LONDON – AstraZeneca plc is expected to boost deal-making and mergers and acquisitions activity after CEO David Brennan gave in to pressure from shareholders and agreed to resign his post.

In the short term, AstraZeneca will be run by Simon Lowth, CFO, who will be in charge until a new CEO is found to replace Brennan, who has led the London-based company for more than six years, as the patent cliff loomed closer.

The announcement was made in advance of the company's annual meeting with shareholders in London Thursday, and as AstraZeneca unveiled dismal results for the first quarter of 2012, with profits down 38 percent at $2.05 billion.

Lowth told an analysts' meeting held to discuss the financial results, "strengthening the pipeline is the first priority."

The figures provided a white knuckle view of what it feels like to be falling off the patent cliff, with generic competition leading to an 18 percent fall in sales of Nexium (Esomeprazole); a 25 percent fall in Seroquel XL (quetiapine) sales; a 39 percent fall in Arimidex (Anastrozole) and 40 percent fall in sales of Merrem (Meropenem).

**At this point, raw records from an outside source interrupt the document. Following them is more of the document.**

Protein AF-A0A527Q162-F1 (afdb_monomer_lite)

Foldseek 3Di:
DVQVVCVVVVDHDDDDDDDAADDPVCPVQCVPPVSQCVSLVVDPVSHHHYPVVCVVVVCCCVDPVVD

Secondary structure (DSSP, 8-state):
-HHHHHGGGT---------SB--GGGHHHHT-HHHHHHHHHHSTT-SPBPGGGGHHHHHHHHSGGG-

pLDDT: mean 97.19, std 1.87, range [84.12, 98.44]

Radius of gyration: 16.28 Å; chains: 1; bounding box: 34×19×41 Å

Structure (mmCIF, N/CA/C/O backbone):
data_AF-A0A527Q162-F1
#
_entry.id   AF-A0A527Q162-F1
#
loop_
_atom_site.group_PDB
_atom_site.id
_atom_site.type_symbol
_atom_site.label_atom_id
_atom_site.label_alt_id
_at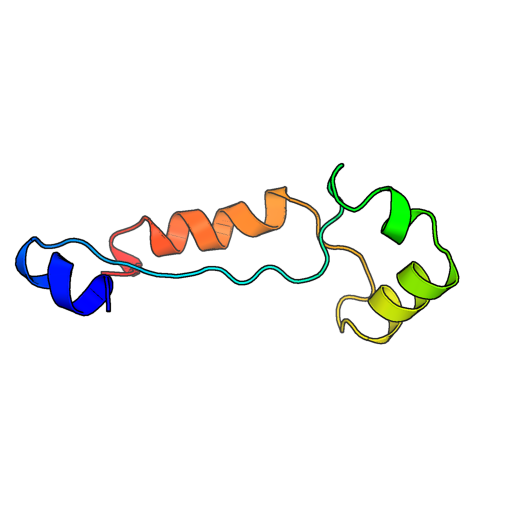om_site.label_comp_id
_atom_site.label_asym_id
_atom_site.label_entity_id
_atom_site.label_seq_id
_atom_site.pdbx_PDB_ins_code
_atom_site.Cartn_x
_atom_site.Cartn_y
_atom_site.Cartn_z
_atom_site.occupancy
_atom_site.B_iso_or_equiv
_atom_site.auth_seq_id
_atom_site.auth_comp_id
_atom_site.auth_asym_id
_atom_site.auth_atom_id
_atom_site.pdbx_PDB_model_num
ATOM 1 N N . SER A 1 1 ? -0.359 -10.247 19.907 1.00 92.50 1 SER A N 1
ATOM 2 C CA . SER A 1 1 ? -0.445 -9.450 18.666 1.00 92.50 1 SER A CA 1
ATOM 3 C C . SER A 1 1 ? -1.203 -8.191 19.012 1.00 92.50 1 SER A C 1
ATOM 5 O O . SER A 1 1 ? -2.105 -8.260 19.841 1.00 92.50 1 SER A O 1
ATOM 7 N N . THR A 1 2 ? -0.879 -7.059 18.388 1.00 97.44 2 THR A N 1
ATOM 8 C CA . THR A 1 2 ? -1.492 -5.765 18.731 1.00 97.44 2 THR A CA 1
ATOM 9 C C . THR A 1 2 ? -3.023 -5.800 18.628 1.00 97.44 2 THR A C 1
ATOM 11 O O . THR A 1 2 ? -3.704 -5.266 19.496 1.00 97.44 2 THR A O 1
ATOM 14 N N . ALA A 1 3 ? -3.572 -6.525 17.645 1.00 97.94 3 ALA A N 1
ATOM 15 C CA . ALA A 1 3 ? -5.013 -6.764 17.535 1.00 97.94 3 ALA A CA 1
ATOM 16 C C . ALA A 1 3 ? -5.603 -7.474 18.773 1.00 97.94 3 ALA A C 1
ATOM 18 O O . ALA A 1 3 ? -6.602 -7.022 19.325 1.00 97.94 3 ALA A O 1
ATOM 19 N N . ALA A 1 4 ? -4.973 -8.554 19.254 1.00 98.12 4 ALA A N 1
ATOM 20 C CA . ALA A 1 4 ? -5.456 -9.295 20.425 1.00 98.12 4 ALA A CA 1
ATOM 21 C C . ALA A 1 4 ? -5.380 -8.472 21.724 1.00 98.12 4 ALA A C 1
ATOM 23 O O . ALA A 1 4 ? -6.220 -8.624 22.608 1.00 98.12 4 ALA A O 1
ATOM 24 N N . GLU A 1 5 ? -4.383 -7.595 21.844 1.00 98.38 5 GLU A N 1
ATOM 25 C CA . GLU A 1 5 ? -4.178 -6.754 23.028 1.00 98.38 5 GLU A CA 1
ATOM 26 C C . GLU A 1 5 ? -5.171 -5.587 23.098 1.00 98.38 5 GLU A C 1
ATOM 28 O O . GLU A 1 5 ? -5.654 -5.249 24.183 1.00 98.38 5 GLU A O 1
ATOM 33 N N . LEU A 1 6 ? -5.497 -4.986 21.949 1.00 98.25 6 LEU A N 1
ATOM 34 C CA . LEU A 1 6 ? -6.310 -3.771 21.876 1.00 98.25 6 LEU A CA 1
ATOM 35 C C . LEU A 1 6 ? -7.784 -4.019 21.535 1.00 98.25 6 LEU A C 1
ATOM 37 O O . LEU A 1 6 ? -8.613 -3.150 21.804 1.00 98.25 6 LEU A O 1
ATOM 41 N N . GLY A 1 7 ? -8.144 -5.203 21.032 1.00 97.81 7 GLY A N 1
ATOM 42 C CA . GLY A 1 7 ? -9.519 -5.516 20.630 1.00 97.81 7 GLY A CA 1
ATOM 43 C C . GLY A 1 7 ? -10.550 -5.349 21.753 1.00 97.81 7 GLY A C 1
ATOM 44 O O . GLY A 1 7 ? -11.651 -4.864 21.512 1.00 97.81 7 GLY A O 1
ATOM 45 N N . ARG A 1 8 ? -10.180 -5.624 23.015 1.00 97.62 8 ARG A N 1
ATOM 46 C CA . ARG A 1 8 ? -11.061 -5.383 24.182 1.00 97.62 8 ARG A CA 1
ATOM 47 C C . ARG A 1 8 ? -11.429 -3.907 24.391 1.00 97.62 8 ARG A C 1
ATOM 49 O O . ARG A 1 8 ? -12.369 -3.614 25.119 1.00 97.62 8 ARG A O 1
ATOM 56 N N . HIS A 1 9 ? -10.659 -2.991 23.806 1.00 97.88 9 HIS A N 1
ATOM 57 C CA . HIS A 1 9 ? -10.903 -1.551 23.826 1.00 97.88 9 HIS A CA 1
ATOM 58 C C . HIS A 1 9 ? -11.666 -1.075 22.577 1.00 97.88 9 HIS A C 1
ATOM 60 O O . HIS A 1 9 ? -11.829 0.127 22.399 1.00 97.88 9 HIS A O 1
ATOM 66 N N . GLY A 1 10 ? -12.116 -1.996 21.714 1.00 96.50 10 GLY A N 1
ATOM 67 C CA . GLY A 1 10 ? -12.798 -1.672 20.460 1.00 96.50 10 GLY A CA 1
ATOM 68 C C . GLY A 1 10 ? -11.870 -1.136 19.367 1.00 96.50 10 GLY A C 1
ATOM 69 O O . GLY A 1 10 ? -12.336 -0.455 18.464 1.00 96.50 10 GLY A O 1
ATOM 70 N N . ILE A 1 11 ? -10.559 -1.397 19.452 1.00 97.62 11 ILE A N 1
ATOM 71 C CA . ILE A 1 11 ? -9.574 -0.925 18.469 1.00 97.62 11 ILE A CA 1
ATOM 72 C C . ILE A 1 11 ? -9.246 -2.056 17.491 1.00 97.62 11 ILE A C 1
ATOM 74 O O . ILE A 1 11 ? -8.716 -3.095 17.893 1.00 97.62 11 ILE A O 1
ATOM 78 N N . THR A 1 12 ? -9.494 -1.829 16.201 1.00 98.00 12 THR A N 1
ATOM 79 C CA . THR A 1 12 ? -9.055 -2.716 15.117 1.00 98.00 12 THR A CA 1
ATOM 80 C C . THR A 1 12 ? -7.606 -2.439 14.736 1.00 98.00 12 THR A C 1
ATOM 82 O O . THR A 1 12 ? -7.191 -1.284 14.637 1.00 98.00 12 THR A O 1
ATOM 85 N N . VAL A 1 13 ? -6.833 -3.491 14.464 1.00 98.00 13 VAL A N 1
ATOM 86 C CA . VAL A 1 13 ? -5.447 -3.362 13.999 1.00 98.00 13 VAL A CA 1
ATOM 87 C C . VAL A 1 13 ? -5.249 -4.230 12.768 1.00 98.00 13 VAL A C 1
ATOM 89 O O . VAL A 1 13 ? -5.305 -5.454 12.853 1.00 98.00 13 VAL A O 1
ATOM 92 N N . ASN A 1 14 ? -4.989 -3.575 11.641 1.00 97.81 14 ASN A N 1
ATOM 93 C CA . ASN A 1 14 ? -4.803 -4.187 10.331 1.00 97.81 14 ASN A CA 1
AT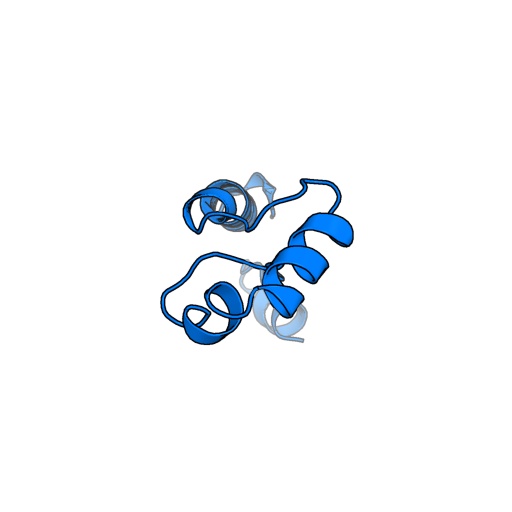OM 94 C C . ASN A 1 14 ? -3.476 -3.724 9.712 1.00 97.81 14 ASN A C 1
ATOM 96 O O . ASN A 1 14 ? -2.845 -2.786 10.200 1.00 97.81 14 ASN A O 1
ATOM 100 N N . ALA A 1 15 ? -3.057 -4.376 8.629 1.00 97.62 15 ALA A N 1
ATOM 101 C CA . ALA A 1 15 ? -1.864 -4.007 7.878 1.00 97.62 15 ALA A CA 1
ATOM 102 C C . ALA A 1 15 ? -2.176 -3.924 6.383 1.00 97.62 15 ALA A C 1
ATOM 104 O O . ALA A 1 15 ? -2.907 -4.755 5.846 1.00 97.62 15 ALA A O 1
ATOM 105 N N . ILE A 1 16 ? -1.574 -2.944 5.713 1.00 97.75 16 ILE A N 1
ATOM 106 C CA . ILE A 1 16 ? -1.507 -2.880 4.254 1.00 97.75 16 ILE A CA 1
ATOM 107 C C . ILE A 1 16 ? -0.072 -3.227 3.873 1.00 97.75 16 ILE A C 1
ATOM 109 O O . ILE A 1 16 ? 0.863 -2.657 4.433 1.00 97.75 16 ILE A O 1
ATOM 113 N N . ALA A 1 17 ? 0.097 -4.155 2.933 1.00 97.31 17 ALA A N 1
ATOM 114 C CA . ALA A 1 17 ? 1.385 -4.490 2.337 1.00 97.31 17 ALA A CA 1
ATOM 115 C C . ALA A 1 17 ? 1.390 -4.001 0.878 1.00 97.31 17 ALA A C 1
ATOM 117 O O . ALA A 1 17 ? 0.905 -4.717 -0.001 1.00 97.31 17 ALA A O 1
ATOM 118 N N . PRO A 1 18 ? 1.864 -2.770 0.611 1.00 95.81 18 PRO A N 1
ATOM 119 C CA . PRO A 1 18 ? 1.948 -2.246 -0.745 1.00 95.81 18 PRO A CA 1
ATOM 120 C C . PRO A 1 18 ? 2.891 -3.092 -1.612 1.00 95.81 18 PRO A C 1
ATOM 122 O O . PRO A 1 18 ? 3.901 -3.601 -1.129 1.00 95.81 18 PRO A O 1
ATOM 125 N N . GLY A 1 19 ? 2.568 -3.209 -2.902 1.00 95.69 19 GLY A N 1
ATOM 126 C CA . GLY A 1 19 ? 3.504 -3.675 -3.928 1.00 95.69 19 GLY A CA 1
ATOM 127 C C . GLY A 1 19 ? 4.535 -2.600 -4.303 1.00 95.69 19 GLY A C 1
ATOM 128 O O . GLY A 1 19 ? 4.990 -1.830 -3.459 1.00 95.69 19 GLY A O 1
ATOM 129 N N . TYR A 1 20 ? 4.887 -2.511 -5.588 1.00 97.19 20 TYR A N 1
ATOM 130 C CA . TYR A 1 20 ? 5.813 -1.491 -6.092 1.00 97.19 20 TYR A CA 1
ATOM 131 C C . TYR A 1 20 ? 5.089 -0.186 -6.418 1.00 97.19 20 TYR A C 1
ATOM 133 O O . TYR A 1 20 ? 4.321 -0.115 -7.376 1.00 97.19 20 TYR A O 1
ATOM 141 N N . PHE A 1 21 ? 5.357 0.848 -5.620 1.00 97.69 21 PHE A N 1
ATOM 142 C CA . PHE A 1 21 ? 4.775 2.178 -5.777 1.00 97.69 21 PHE A CA 1
ATOM 143 C C . PHE A 1 21 ? 5.818 3.195 -6.233 1.00 97.69 21 PHE A C 1
ATOM 145 O O . PHE A 1 21 ? 6.956 3.185 -5.752 1.00 97.69 21 PHE A O 1
ATOM 152 N N . ALA A 1 22 ? 5.403 4.086 -7.129 1.00 97.25 22 ALA A N 1
ATOM 153 C CA . ALA A 1 22 ? 6.185 5.213 -7.607 1.00 97.25 22 ALA A CA 1
ATOM 154 C C . ALA A 1 22 ? 6.241 6.307 -6.529 1.00 97.25 22 ALA A C 1
ATOM 156 O O . ALA A 1 22 ? 5.400 7.200 -6.468 1.00 97.25 22 ALA A O 1
ATOM 157 N N . THR A 1 23 ? 7.218 6.202 -5.632 1.00 97.31 23 THR A N 1
ATOM 158 C CA . THR A 1 23 ? 7.469 7.166 -4.552 1.00 97.31 23 THR A CA 1
ATOM 159 C C . THR A 1 23 ? 8.897 7.684 -4.636 1.00 97.31 23 THR A C 1
ATOM 161 O O . THR A 1 23 ? 9.761 7.040 -5.230 1.00 97.31 23 THR A O 1
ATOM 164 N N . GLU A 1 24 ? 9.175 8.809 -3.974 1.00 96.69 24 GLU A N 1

Commenting on his resignation Brennan told the analysts' meeting the sector is currently facing pressures, "the likes of which I've not witnessed in my 36 years in the industry." In addition to loss of exclusivity, government attempts to constrain health care costs are taking a significant toll and, overall, revenues in the U.S. in the first quarter were down by 12 percent and in western Europe by 19 percent.

AstraZeneca is seen as being behind the curve in M&A activity, with its one major move into biotech, the $15.6 billion acquisition of Medimmune Inc in 2007, yet to provide the pipeline inputs that were hoped for. (See BioWorld Today, April 24, 2007.)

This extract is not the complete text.